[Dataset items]
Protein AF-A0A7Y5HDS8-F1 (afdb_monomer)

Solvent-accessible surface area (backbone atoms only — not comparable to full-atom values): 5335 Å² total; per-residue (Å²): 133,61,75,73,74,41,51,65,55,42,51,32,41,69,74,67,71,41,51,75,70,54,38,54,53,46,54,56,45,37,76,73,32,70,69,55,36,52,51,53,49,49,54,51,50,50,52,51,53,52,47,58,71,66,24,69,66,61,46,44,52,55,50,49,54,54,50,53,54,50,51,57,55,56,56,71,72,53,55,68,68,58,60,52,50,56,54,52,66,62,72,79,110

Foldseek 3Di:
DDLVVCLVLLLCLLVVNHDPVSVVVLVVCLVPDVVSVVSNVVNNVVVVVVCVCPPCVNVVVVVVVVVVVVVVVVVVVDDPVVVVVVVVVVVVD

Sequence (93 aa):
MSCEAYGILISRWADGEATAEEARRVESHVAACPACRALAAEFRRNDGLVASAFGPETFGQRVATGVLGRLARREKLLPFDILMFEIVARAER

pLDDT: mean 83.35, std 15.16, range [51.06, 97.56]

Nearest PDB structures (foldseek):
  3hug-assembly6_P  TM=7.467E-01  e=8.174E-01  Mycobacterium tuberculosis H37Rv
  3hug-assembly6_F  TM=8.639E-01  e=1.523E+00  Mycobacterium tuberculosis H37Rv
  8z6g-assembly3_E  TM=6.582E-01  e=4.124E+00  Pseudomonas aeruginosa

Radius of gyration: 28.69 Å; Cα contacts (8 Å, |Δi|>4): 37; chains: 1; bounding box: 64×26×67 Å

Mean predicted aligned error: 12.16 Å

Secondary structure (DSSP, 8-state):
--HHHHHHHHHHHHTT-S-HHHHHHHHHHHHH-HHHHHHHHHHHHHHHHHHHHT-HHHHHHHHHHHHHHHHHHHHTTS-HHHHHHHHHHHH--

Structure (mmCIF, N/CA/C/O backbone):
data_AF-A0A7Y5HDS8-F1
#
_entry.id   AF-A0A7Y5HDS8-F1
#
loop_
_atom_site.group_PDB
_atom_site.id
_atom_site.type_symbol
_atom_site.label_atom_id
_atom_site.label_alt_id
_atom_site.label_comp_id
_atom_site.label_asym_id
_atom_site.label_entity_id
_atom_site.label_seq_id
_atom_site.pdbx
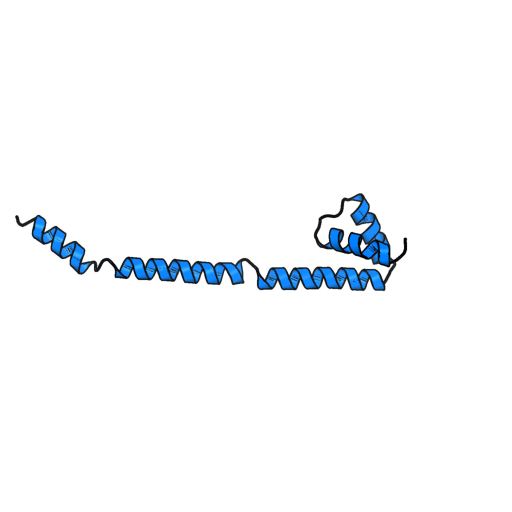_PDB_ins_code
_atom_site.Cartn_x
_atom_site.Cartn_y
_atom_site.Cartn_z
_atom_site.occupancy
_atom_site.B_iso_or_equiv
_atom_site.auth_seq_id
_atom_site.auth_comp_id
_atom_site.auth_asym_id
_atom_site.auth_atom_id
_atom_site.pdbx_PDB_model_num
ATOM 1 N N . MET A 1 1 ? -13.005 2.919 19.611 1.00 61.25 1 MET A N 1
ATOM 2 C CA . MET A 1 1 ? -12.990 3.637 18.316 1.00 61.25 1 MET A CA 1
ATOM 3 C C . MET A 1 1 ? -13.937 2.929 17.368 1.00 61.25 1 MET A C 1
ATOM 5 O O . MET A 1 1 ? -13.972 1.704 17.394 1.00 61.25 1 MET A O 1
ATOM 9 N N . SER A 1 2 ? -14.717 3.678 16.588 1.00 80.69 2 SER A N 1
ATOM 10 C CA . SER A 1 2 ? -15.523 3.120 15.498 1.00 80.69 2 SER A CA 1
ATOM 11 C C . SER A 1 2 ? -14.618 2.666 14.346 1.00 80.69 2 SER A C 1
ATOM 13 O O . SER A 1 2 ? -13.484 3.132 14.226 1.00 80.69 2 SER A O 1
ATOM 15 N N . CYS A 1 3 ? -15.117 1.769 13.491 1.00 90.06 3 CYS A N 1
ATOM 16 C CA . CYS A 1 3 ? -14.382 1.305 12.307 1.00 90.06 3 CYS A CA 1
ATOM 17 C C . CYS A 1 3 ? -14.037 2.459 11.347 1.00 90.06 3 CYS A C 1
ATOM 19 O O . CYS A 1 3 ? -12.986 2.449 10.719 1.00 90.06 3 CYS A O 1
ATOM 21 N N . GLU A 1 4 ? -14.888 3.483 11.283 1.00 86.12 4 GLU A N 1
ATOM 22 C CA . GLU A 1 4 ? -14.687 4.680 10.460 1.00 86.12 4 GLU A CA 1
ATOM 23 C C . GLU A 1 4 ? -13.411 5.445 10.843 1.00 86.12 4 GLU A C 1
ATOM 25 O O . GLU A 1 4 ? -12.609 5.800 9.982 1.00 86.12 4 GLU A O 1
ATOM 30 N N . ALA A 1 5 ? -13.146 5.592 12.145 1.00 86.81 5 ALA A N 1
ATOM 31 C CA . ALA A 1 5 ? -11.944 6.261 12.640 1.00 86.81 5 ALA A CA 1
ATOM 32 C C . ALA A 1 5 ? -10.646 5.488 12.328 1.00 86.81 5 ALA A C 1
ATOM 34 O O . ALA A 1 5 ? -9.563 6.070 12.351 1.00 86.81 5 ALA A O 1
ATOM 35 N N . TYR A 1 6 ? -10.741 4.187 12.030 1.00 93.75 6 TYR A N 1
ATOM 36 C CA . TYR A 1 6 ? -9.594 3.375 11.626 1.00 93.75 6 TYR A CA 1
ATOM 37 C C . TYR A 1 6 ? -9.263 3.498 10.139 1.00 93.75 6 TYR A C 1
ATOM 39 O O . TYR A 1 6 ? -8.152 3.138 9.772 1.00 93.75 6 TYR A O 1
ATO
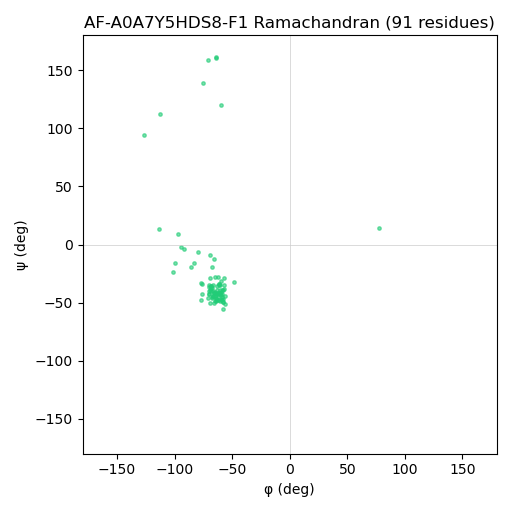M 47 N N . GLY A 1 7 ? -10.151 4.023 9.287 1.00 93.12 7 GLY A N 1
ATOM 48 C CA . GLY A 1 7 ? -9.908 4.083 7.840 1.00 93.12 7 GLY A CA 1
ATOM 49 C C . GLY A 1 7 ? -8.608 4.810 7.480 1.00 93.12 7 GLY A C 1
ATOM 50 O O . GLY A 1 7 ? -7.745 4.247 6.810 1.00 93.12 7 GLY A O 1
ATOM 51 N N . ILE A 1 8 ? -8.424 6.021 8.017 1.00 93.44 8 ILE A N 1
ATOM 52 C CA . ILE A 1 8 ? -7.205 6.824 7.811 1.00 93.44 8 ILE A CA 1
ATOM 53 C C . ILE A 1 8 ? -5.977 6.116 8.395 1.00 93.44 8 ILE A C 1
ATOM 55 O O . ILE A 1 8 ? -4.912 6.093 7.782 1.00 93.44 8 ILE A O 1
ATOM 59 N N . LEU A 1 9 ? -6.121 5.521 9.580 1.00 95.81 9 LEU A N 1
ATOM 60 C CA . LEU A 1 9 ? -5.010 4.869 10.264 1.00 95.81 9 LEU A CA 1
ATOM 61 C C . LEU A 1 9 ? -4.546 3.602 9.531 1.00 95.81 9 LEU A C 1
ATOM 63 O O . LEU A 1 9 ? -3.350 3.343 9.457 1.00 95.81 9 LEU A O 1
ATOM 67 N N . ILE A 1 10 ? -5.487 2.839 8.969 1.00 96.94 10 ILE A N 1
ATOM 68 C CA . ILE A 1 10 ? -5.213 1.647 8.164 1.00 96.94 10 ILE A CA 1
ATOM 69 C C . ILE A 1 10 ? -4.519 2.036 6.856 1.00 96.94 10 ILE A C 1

What the task asks: Reproduce every entry word for word, but skip any pictures.

Task response:
Protein AF-A0A7Y5HDS8-F1 (afdb_monomer)

Solvent-accessible surface area (backbone atoms only — not comparable to full-atom values): 5335 Å² total; per-residue (Å²): 133,61,75,73,74,41,51,65,55,42,51,32,41,69,74,67,71,41,51,75,70,54,38,54,53,46,54,56,45,37,76,73,32,70,69,55,36,52,51,53,49,49,54,51,50,50,52,51,53,52,47,58,71,66,24,69,66,61,46,44,52,55,50,49,54,54,50,53,54,50,51,57,55,56,56,71,72,53,55,68,68,58,60,52,50,56,54,52,66,62,72,79,110

Foldseek 3Di:
DDLVVCLVLLLCLLVVNHDPVSVVVLVVCLVPDVVSVVSNVVNNVVVVVVCVCPPCVNVVVVVVVVVVVVVVVVVVVDDPVVVVVVVVVVVVD

Sequence (93 aa):
MSCEAYGILISRWADGEATAEEARRVESHVAACPACRALAAEFRRNDGLVASAFGPETFGQRVATGVLGRLARREKLLPFDILMFEIVARAER

pLDDT: mean 83.35, std 15.16, range [51.06, 97.56]

Nearest PDB structures (foldseek):
  3hug-assembly6_P  TM=7.467E-01  e=8.174E-01  Mycobacterium tuberculosis H37Rv
  3hug-assembly6_F  TM=8.639E-01  e=1.523E+00  Mycobacterium tuberculosis H37Rv
  8z6g-assembly3_E  TM=6.582E-01  e=4.124E+00  Pseudomonas aeruginosa

Radius of gyration: 28.69 Å; Cα contacts (8 Å, |Δi|>4): 37; chains: 1; bounding box: 64×26×67 Å

Mean predicted aligned error: 12.16 Å

Secondary structure (DSSP, 8-state):
--HHHHHHHHHHHHTT-S-HHHHHHHHHHHHH-HHHHHHHHHHHHHHHHHHHHT-HHHHHHHHHHHHHHHHHHHHTTS-HHHHHHHHHHHH--

Structure (mmCIF, N/CA/C/O backbone):
data_AF-A0A7Y5HDS8-F1
#
_entry.id   AF-A0A7Y5HDS8-F1
#
loop_
_atom_site.group_PDB
_atom_site.id
_atom_site.type_symbol
_atom_site.label_atom_id
_atom_site.label_alt_id
_atom_site.label_comp_id
_atom_site.label_asym_id
_atom_site.label_entity_id
_atom_site.label_seq_id
_atom_site.pdbx
_PDB_ins_code
_atom_site.Cartn_x
_atom_site.Cartn_y
_atom_site.Cartn_z
_atom_site.occupancy
_atom_site.B_iso_or_equiv
_atom_site.auth_seq_id
_atom_site.auth_comp_id
_atom_site.auth_asym_id
_atom_site.auth_atom_id
_atom_site.pdbx_PDB_model_num
ATOM 1 N N . MET A 1 1 ? -13.005 2.919 19.611 1.00 61.25 1 MET A N 1
ATOM 2 C CA . MET A 1 1 ? -12.990 3.637 18.316 1.00 61.25 1 MET A CA 1
ATOM 3 C C . MET A 1 1 ? -13.937 2.929 17.368 1.00 61.25 1 MET A C 1
ATOM 5 O O . MET A 1 1 ? -13.972 1.704 17.394 1.00 61.25 1 MET A O 1
ATOM 9 N N . SER A 1 2 ? -14.717 3.678 16.588 1.00 80.69 2 SER A N 1
ATOM 10 C CA . SER A 1 2 ? -15.523 3.120 15.498 1.00 80.69 2 SER A CA 1
ATOM 11 C C . SER A 1 2 ? -14.618 2.666 14.346 1.00 80.69 2 SER A C 1
ATOM 13 O O . SER A 1 2 ? -13.484 3.132 14.226 1.00 80.69 2 SER A O 1
ATOM 15 N N . CYS A 1 3 ? -15.117 1.769 13.491 1.00 90.06 3 CYS A N 1
ATOM 16 C CA . CYS A 1 3 ? -14.382 1.305 12.307 1.00 90.06 3 CYS A CA 1
ATOM 17 C C . CYS A 1 3 ? -14.037 2.459 11.347 1.00 90.06 3 CYS A C 1
ATOM 19 O O . CYS A 1 3 ? -12.986 2.449 10.719 1.00 90.06 3 CYS A O 1
ATOM 21 N N . GLU A 1 4 ? -14.888 3.483 11.283 1.00 86.12 4 GLU A N 1
ATOM 22 C CA . GLU A 1 4 ? -14.687 4.680 10.460 1.00 86.12 4 GLU A CA 1
ATOM 23 C C . GLU A 1 4 ? -13.411 5.445 10.843 1.00 86.12 4 GLU A C 1
ATOM 25 O O . GLU A 1 4 ? -12.609 5.800 9.982 1.00 86.12 4 GLU A O 1
ATOM 30 N N . ALA A 1 5 ? -13.146 5.592 12.145 1.00 86.81 5 ALA A N 1
ATOM 31 C CA . ALA A 1 5 ? -11.944 6.261 12.640 1.00 86.81 5 ALA A CA 1
ATOM 32 C C . ALA A 1 5 ? -10.646 5.488 12.328 1.00 86.81 5 ALA A C 1
ATOM 34 O O . ALA A 1 5 ? -9.563 6.070 12.351 1.00 86.81 5 ALA A O 1
ATOM 35 N N . TYR A 1 6 ? -10.741 4.187 12.030 1.00 93.75 6 TYR A N 1
ATOM 36 C CA . TYR A 1 6 ? -9.594 3.375 11.626 1.00 93.75 6 TYR A CA 1
ATOM 37 C C . TYR A 1 6 ? -9.263 3.498 10.139 1.00 93.75 6 TYR A C 1
ATOM 39 O O . TYR A 1 6 ? -8.152 3.138 9.772 1.00 93.75 6 TYR A O 1
ATO
M 47 N N . GLY A 1 7 ? -10.151 4.023 9.287 1.00 93.12 7 GLY A N 1
ATOM 48 C CA . GLY A 1 7 ? -9.908 4.083 7.840 1.00 93.12 7 GLY A CA 1
ATOM 49 C C . GLY A 1 7 ? -8.608 4.810 7.480 1.00 93.12 7 GLY A C 1
ATOM 50 O O . GLY A 1 7 ? -7.745 4.247 6.810 1.00 93.12 7 GLY A O 1
ATOM 51 N N . ILE A 1 8 ? -8.424 6.021 8.017 1.00 93.44 8 ILE A N 1
ATOM 52 C CA . ILE A 1 8 ? -7.205 6.824 7.811 1.00 93.44 8 ILE A CA 1
ATOM 53 C C . ILE A 1 8 ? -5.977 6.116 8.395 1.00 93.44 8 ILE A C 1
ATOM 55 O O . ILE A 1 8 ? -4.912 6.093 7.782 1.00 93.44 8 ILE A O 1
ATOM 59 N N . LEU A 1 9 ? -6.121 5.521 9.580 1.00 95.81 9 LEU A N 1
ATOM 60 C CA . LEU A 1 9 ? -5.010 4.869 10.264 1.00 95.81 9 LEU A CA 1
ATOM 61 C C . LEU A 1 9 ? -4.546 3.602 9.531 1.00 95.81 9 LEU A C 1
ATOM 63 O O . LEU A 1 9 ? -3.350 3.343 9.457 1.00 95.81 9 LEU A O 1
ATOM 67 N N . ILE A 1 10 ? -5.487 2.839 8.969 1.00 96.94 10 ILE A N 1
ATOM 68 C CA . ILE A 1 10 ? -5.213 1.647 8.164 1.00 96.94 10 ILE A CA 1
ATOM 69 C C . ILE A 1 10 ? -4.519 2.036 6.856 1.00 96.94 10 ILE A C 1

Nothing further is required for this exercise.